McNeil Point

Just after my birthday, my friend and I went on a one night trip out in Mt Hood National Forest. We left around 11 am, with a cup of coffee for the drive. We drove about 50 minutes to the trailhead. We parked at the Top Spur Trailhead, which wasn't too busy as it was a Thursday morning. The clouds clung low and fog blocked the tops of the trees. We pulled our bags onto our backs and headed up the path. 

We realized neither of us brought rain gear, but figured it would only mist over us. We pushed on to a small part of the PCT, then quickly were off it and we kept hiking up the Timberline Trail. We chose to go the longer scenic route to see the ridge. 

Besides hiking a flatiron in Boulder, I hadn't done much backpacking or hiking recently. We went up and up and I was out of breath and sweating. But, it was marvelous. The views, even halfway, were wonderful. When we walked along the edge of the cliff I was extremely nervous. I love climbing, but I'm terrified of falling. There were many times on this route where I was nervous of falling. I made sure my footing was secure and stopped talking until the end of those points. My friend felt the same, though, so we would settle in silence and then pick up our conversation after those parts.

We stopped for a lunch break on an opening of rocks. There were a few other groups resting at the same time as the two of us. I just kept looking out and breathing deep, thinking of how happy I was to be there at that moment.

We continued on, passing a couple of streams and landing in a quiet meadow. We stopped to admire the wildflowers and the view beyond.

We then passed another stream and were off to another meadow area with ponds. Well, one of the ponds was dried up so it was more a field of grass, but the map did call it a pond. At this point the trail split and we continued on straight, thinking we were going the correct way. We ended up in a wooded area where the trail ended. So we went back down to the pond. Here we met two men who were also a little lost. Pulling out a GPS, they figured our elevation so make a better guess as to where we were according to their map. We headed back up the trail and descended a bit, crossing another stream. Then we went back up and around and passed a family. Finally we saw a sign for the Timberline Trail again. It looked to be pointing right so we followed the path down, which didn't seem right. And it wasn't.

We were back at that second pond, again, having come down the other choice of the split. Frustrated, we turned around and ran into someone else a bit confused. Then, an experienced couple quickly coming down the path stopped and asked us if we were heading to McNeil Point. We agreed and the women kindly pointed us back in the direction we just came to head up and continue on the path. There was a sign and we couldn't miss it. 

So, determined to keep pushing through, we went back up the path and continued on the Timberline Trail. Finally making headway, we continued up and over a rock field to a ridge line. We took a small break off the side of that ridge to fill a water bottle from the glacier stream.

As we were hiking through, we spotted a marmot! That was an amusing sight for us.

We made it to the McNeil shelter mid afternoon. Besides two men having a snack before their descent, we were alone. Looking out, several of the surrounding mountains were clearly visible. I was so shocked to be able to see them so clearly after the fog earlier in the day. My friend and I just kept reminding each other how amazing it all was. And then when we looked up the other way, we could see the tip top of Mount Hood just a stone's throw away. It looked like we could easily walk right up to the top.

We set up camp a bit up from the shelter. We thought about staying in the shelter, but honestly, it was creepy. There was a fleece blanket, one boot, a pot, and a bag tied up with trash in there. We opted for a flat gravel area a few hundred feet higher up.

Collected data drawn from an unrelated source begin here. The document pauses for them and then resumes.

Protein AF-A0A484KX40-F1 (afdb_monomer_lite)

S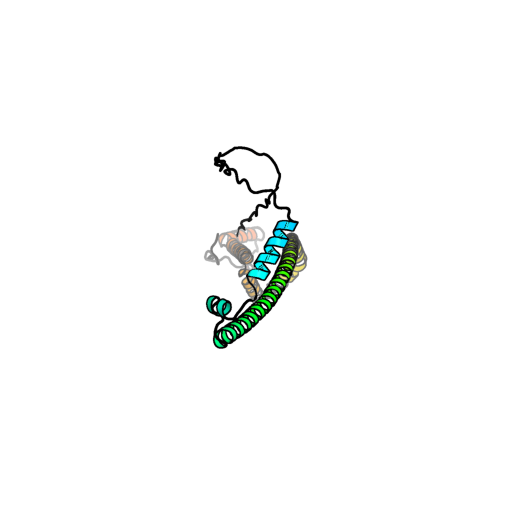econdary structure (DSSP, 8-state):
-PPP--------------------------------------HHHHHHHHHHHHHHT----HHHHHTTT--SHHHHHHHHHHHHHHHHHHHHHHHHHHHHHHHHHHHHHHHHHHHHHHHHHHHHHHHHHHHHHHHHHHHHHHHHHHHHHHHHHHHHHHTSSHHHHHHHHHHHTTSHHHHHHHHHHHHHHHHHTSHHHHHHHHHHHHHH-TT--TTTTTPPPPPSSPPPPSS---

Structure (mmCIF, N/CA/C/O backbone):
data_AF-A0A484KX40-F1
#
_entry.id   AF-A0A484KX40-F1
#
loop_
_atom_site.group_PDB
_atom_site.id
_atom_site.type_symbol
_atom_site.label_atom_id
_atom_site.label_alt_id
_atom_site.label_comp_id
_atom_site.label_asym_id
_atom_site.label_entity_id
_atom_site.label_seq_id
_atom_site.pdbx_PDB_ins_code
_atom_site.Cartn_x
_atom_site.Cartn_y
_atom_site.Cartn_z
_atom_site.occupancy
_atom_site.B_iso_or_equiv
_atom_site.auth_seq_id
_atom_site.auth_comp_id
_atom_site.auth_asym_id
_atom_site.auth_atom_id
_atom_site.pdbx_PDB_model_num
ATOM 1 N N . MET A 1 1 ? 4.617 14.053 5.057 1.00 42.06 1 MET A N 1
ATOM 2 C CA . MET A 1 1 ? 5.744 14.108 4.108 1.00 42.06 1 MET A CA 1
ATOM 3 C C . MET A 1 1 ? 5.164 14.689 2.838 1.00 42.06 1 MET A C 1
ATOM 5 O O . MET A 1 1 ? 4.365 14.020 2.199 1.00 42.06 1 MET A O 1
ATOM 9 N N . GLU A 1 2 ? 5.391 15.978 2.613 1.00 39.53 2 GLU A N 1
ATOM 10 C CA . GLU A 1 2 ? 4.843 16.712 1.467 1.00 39.53 2 GLU A CA 1
ATOM 11 C C . GLU A 1 2 ? 5.715 16.419 0.242 1.00 39.53 2 GLU A C 1
ATOM 13 O O . GLU A 1 2 ? 6.941 16.410 0.352 1.00 39.53 2 GLU A O 1
ATOM 18 N N . PHE A 1 3 ? 5.090 16.114 -0.893 1.00 38.16 3 PHE A N 1
ATOM 19 C CA . PHE A 1 3 ? 5.783 15.905 -2.161 1.00 38.16 3 PHE A CA 1
ATOM 20 C C . PHE A 1 3 ? 5.701 17.201 -2.970 1.00 38.16 3 PHE A C 1
ATOM 22 O O . PHE A 1 3 ? 4.604 17.654 -3.288 1.00 38.16 3 PHE A O 1
ATOM 29 N N . GLU A 1 4 ? 6.854 17.798 -3.275 1.00 46.72 4 GLU A N 1
ATOM 30 C CA . GLU A 1 4 ? 6.961 18.914 -4.218 1.00 46.72 4 GLU A CA 1
ATOM 31 C C . GLU A 1 4 ? 6.728 18.417 -5.653 1.00 46.72 4 GLU A C 1
ATOM 33 O O . GLU A 1 4 ? 7.367 17.476 -6.127 1.00 46.72 4 GLU A O 1
ATOM 38 N N . GLU A 1 5 ? 5.791 19.070 -6.333 1.00 45.12 5 GLU A N 1
ATOM 39 C CA . GLU A 1 5 ? 5.409 18.856 -7.725 1.00 45.12 5 GLU A CA 1
ATOM 40 C C . GLU A 1 5 ? 6.398 19.583 -8.652 1.00 45.12 5 GLU A C 1
ATOM 42 O O . GLU A 1 5 ? 6.451 20.813 -8.693 1.00 45.12 5 GLU A O 1
ATOM 47 N N . PHE A 1 6 ? 7.210 18.829 -9.398 1.00 38.09 6 PHE A N 1
ATOM 48 C CA . PHE A 1 6 ? 8.081 19.390 -10.431 1.00 38.09 6 PHE A CA 1
ATOM 49 C C . PHE A 1 6 ? 7.301 19.552 -11.739 1.00 38.09 6 PHE A C 1
ATOM 51 O O . PHE A 1 6 ? 6.968 18.574 -12.406 1.00 38.09 6 PHE A O 1
ATOM 58 N N . THR A 1 7 ? 7.047 20.801 -12.128 1.00 43.31 7 THR A N 1
ATOM 59 C CA . THR A 1 7 ? 6.534 21.148 -13.456 1.00 43.31 7 THR A CA 1
ATOM 60 C C . THR A 1 7 ? 7.697 21.211 -14.450 1.00 43.31 7 THR A C 1
ATOM 62 O O . THR A 1 7 ? 8.654 21.962 -14.265 1.00 43.31 7 THR A O 1
ATOM 65 N N . ILE A 1 8 ? 7.636 20.404 -15.511 1.00 41.66 8 ILE A N 1
ATOM 66 C CA . ILE A 1 8 ? 8.533 20.516 -16.667 1.00 41.66 8 ILE A CA 1
ATOM 67 C C . ILE A 1 8 ? 7.790 21.356 -17.706 1.00 41.66 8 ILE A C 1
ATOM 69 O O . ILE A 1 8 ? 6.756 20.936 -18.218 1.00 41.66 8 ILE A O 1
ATOM 73 N N . SER A 1 9 ? 8.284 22.565 -17.980 1.00 42.00 9 SER A N 1
ATOM 74 C CA . SER A 1 9 ? 7.768 23.393 -19.071 1.00 42.00 9 SER A CA 1
ATOM 75 C C . SER A 1 9 ? 8.259 22.849 -20.412 1.00 42.00 9 SER A C 1
ATOM 77 O O . SER A 1 9 ? 9.442 22.962 -20.738 1.00 42.00 9 SER A O 1
ATOM 79 N N . ASP A 1 10 ? 7.331 22.287 -21.181 1.00 43.25 10 ASP A N 1
ATOM 80 C CA . ASP A 1 10 ? 7.457 22.101 -22.622 1.00 43.25 10 ASP A CA 1
ATOM 81 C C . ASP A 1 10 ? 7.315 23.458 -23.315 1.00 43.25 10 ASP A C 1
ATOM 83 O O . ASP A 1 10 ? 6.256 24.070 -23.250 1.00 43.25 10 ASP A O 1
ATOM 87 N N . ASP A 1 11 ? 8.361 23.912 -24.005 1.00 39.38 11 ASP A N 1
ATOM 88 C CA . ASP A 1 11 ? 8.186 24.801 -25.155 1.00 39.38 11 ASP A CA 1
ATOM 89 C C . ASP A 1 11 ? 9.330 24.601 -26.160 1.00 39.38 11 ASP A C 1
ATOM 91 O O . ASP A 1 11 ? 10.463 25.067 -26.001 1.00 39.38 11 ASP A O 1
ATOM 95 N N . GLN A 1 12 ? 9.011 23.857 -27.223 1.00 42.03 12 GLN A N 1
ATOM 96 C CA . GLN A 1 12 ? 9.792 23.763 -28.449 1.00 42.03 12 GLN A CA 1
ATOM 97 C C . GLN A 1 12 ? 9.411 24.889 -29.418 1.00 42.03 12 GLN A C 1
ATOM 99 O O . GLN A 1 12 ? 8.255 25.058 -29.789 1.00 42.03 12 GLN A O 1
ATOM 104 N N . LEU A 1 13 ? 10.448 25.582 -29.888 1.00 37.62 13 LEU A N 1
ATOM 105 C CA . LEU A 1 13 ? 10.709 25.968 -31.281 1.00 37.62 13 LEU A CA 1
ATOM 106 C C . LEU A 1 13 ? 9.510 25.955 -32.253 1.00 37.62 13 LEU A C 1
ATOM 108 O O . LEU A 1 13 ? 9.236 24.954 -32.914 1.00 37.62 13 LEU A O 1
ATOM 112 N N . ALA A 1 14 ? 8.926 27.133 -32.471 1.00 35.19 14 ALA A N 1
ATOM 113 C CA . ALA A 1 14 ? 8.214 27.462 -33.701 1.00 35.19 14 ALA A CA 1
ATOM 114 C C . ALA A 1 14 ? 9.144 28.276 -34.613 1.00 35.19 14 ALA A C 1
ATOM 116 O O . ALA A 1 14 ? 9.656 29.329 -34.228 1.00 35.19 14 ALA A O 1
ATOM 117 N N . GLY A 1 15 ? 9.396 27.769 -35.818 1.00 35.12 15 GLY A N 1
ATOM 118 C CA . GLY A 1 15 ? 10.033 28.543 -36.875 1.00 35.12 15 GLY A CA 1
ATOM 119 C C . GLY A 1 15 ? 9.031 29.477 -37.543 1.00 35.12 15 GLY A C 1
ATOM 120 O O . GLY A 1 15 ? 7.889 29.089 -37.748 1.00 35.12 15 GLY A O 1
ATOM 121 N N . GLU A 1 16 ? 9.480 30.657 -37.965 1.00 30.42 16 GLU A N 1
ATOM 122 C CA . GLU A 1 16 ? 9.003 31.245 -39.213 1.00 30.42 16 GLU A CA 1
ATOM 123 C C . GLU A 1 16 ? 9.975 32.289 -39.770 1.00 30.42 16 GLU A C 1
ATOM 125 O O . GLU A 1 16 ? 10.794 32.899 -39.085 1.00 30.42 16 GLU A O 1
ATOM 130 N N . THR A 1 17 ? 9.897 32.387 -41.085 1.00 33.53 17 THR A N 1
ATOM 131 C CA . THR A 1 17 ? 10.729 33.085 -42.052 1.00 33.53 17 THR A CA 1
ATOM 132 C C . THR A 1 17 ? 10.541 34.602 -42.082 1.00 33.53 17 THR A C 1
ATOM 134 O O . THR A 1 17 ? 9.422 35.089 -41.970 1.00 33.53 17 THR A O 1
ATOM 137 N N . GLY A 1 18 ? 11.600 35.315 -42.484 1.00 26.75 18 GLY A N 1
ATOM 138 C CA . GLY A 1 18 ? 11.475 36.491 -43.355 1.00 26.75 18 GLY A CA 1
ATOM 139 C C . GLY A 1 18 ? 12.075 37.796 -42.826 1.00 26.75 18 GLY A C 1
ATOM 140 O O . GLY A 1 18 ? 11.781 38.227 -41.720 1.00 26.75 18 GLY A O 1
ATOM 141 N N . GLY A 1 19 ? 12.848 38.473 -43.684 1.00 25.77 19 GLY A N 1
ATOM 142 C CA . GLY A 1 19 ? 13.039 39.927 -43.607 1.00 25.77 19 GLY A CA 1
ATOM 143 C C . GLY A 1 19 ? 14.483 40.417 -43.504 1.00 25.77 19 GLY A C 1
ATOM 144 O O . GLY A 1 19 ? 15.028 40.571 -42.420 1.00 25.77 19 GLY A O 1
ATOM 145 N N . SER A 1 20 ? 15.076 40.719 -44.659 1.00 35.91 20 SER A N 1
ATOM 146 C CA . SER A 1 20 ? 16.349 41.428 -44.843 1.00 35.91 20 SER A CA 1
ATOM 147 C C . SER A 1 20 ? 16.427 42.802 -44.155 1.00 35.91 20 SER A C 1
ATOM 149 O O . SER A 1 20 ? 15.452 43.545 -44.158 1.00 35.91 20 SER A O 1
ATOM 151 N N . GLN A 1 21 ? 17.654 43.206 -43.787 1.00 29.91 21 GLN A N 1
ATOM 152 C CA . GLN A 1 21 ? 18.415 44.319 -44.405 1.00 29.91 21 GLN A CA 1
ATOM 153 C C . GLN A 1 21 ? 19.121 45.243 -43.389 1.00 29.91 21 GLN A C 1
ATOM 155 O O . GLN A 1 21 ? 18.478 46.008 -42.687 1.00 29.91 21 GLN A O 1
ATOM 160 N N . ALA A 1 22 ? 20.462 45.224 -43.400 1.00 26.34 22 ALA A N 1
ATOM 161 C CA . ALA A 1 22 ? 21.370 46.383 -43.269 1.00 26.34 22 ALA A CA 1
ATOM 162 C C . ALA A 1 22 ? 22.821 45.850 -43.293 1.00 26.34 22 ALA A C 1
ATOM 164 O O . ALA A 1 22 ? 23.310 45.266 -42.335 1.00 26.34 22 ALA A O 1
ATOM 165 N N . ALA A 1 23 ? 23.452 45.769 -44.464 1.00 31.33 23 ALA A N 1
ATOM 166 C CA . ALA A 1 23 ? 24.379 46.785 -44.969 1.00 31.33 23 ALA A CA 1
ATOM 167 C C . ALA A 1 23 ? 25.587 47.042 -44.042 1.00 31.33 23 ALA A C 1
ATOM 169 O O . ALA A 1 23 ? 25.560 47.912 -43.179 1.00 31.33 23 ALA A O 1
ATOM 170 N N . SER A 1 24 ? 26.693 46.340 -44.305 1.00 31.06 24 SER A N 1
ATOM 171 C CA . SER A 1 24 ? 28.033 46.831 -43.974 1.00 31.06 24 SER A CA 1
ATOM 172 C C . SER A 1 24 ? 28.932 46.662 -45.193 1.00 31.06 24 SER A C 1
ATOM 174 O O . SER A 1 24 ? 29.192 45.556 -45.670 1.00 31.06 24 SER A O 1
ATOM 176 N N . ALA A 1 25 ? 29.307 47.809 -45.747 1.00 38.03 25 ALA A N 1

We set up our tent and made dinner. We hung our food in the shelter and went down to see the sun set. I can't explain the beauty of it. 

The hills rolled on and on in the distance with the sun slowly falling behind them. As the sky darkened, lights started to flicker down below. 

We stayed up talking for a while, watching the stars poke out one by one. We could see the Portland city lights off in the distance, twinkling. Such a neat feeling, seeing our new home, being so close, but also off in this wilderness alone. We stayed up as late as we could, but it began to get cold and we craved the comfort of our sleeping bags. Before we went in, we took another moment to look up at the now dark sky and could see the Milky Way. With a few sharp breaths, we marveled at another beautiful thing we were able to see that day and crawled into our shelter.

It was cold that night, colder than we packed. I forgot a hat and kept my socks on all night. I tossed and turned for three hours before finally dozing off completely. We slept in past sunrise, which is unusual for both of us when camping. We missed the full sunrise, but did get to see the sun sneak over the top of Mt. Hood. We made coffee and snacked before tearing everything down and descending. We made it down in a fraction of the time up and had two La Croixs waiting for us in the car for the drive home.

I'm a strong believer in the power of being out in nature. With all the shake-ups going on in my world, this was just the right medicine to start off my next year.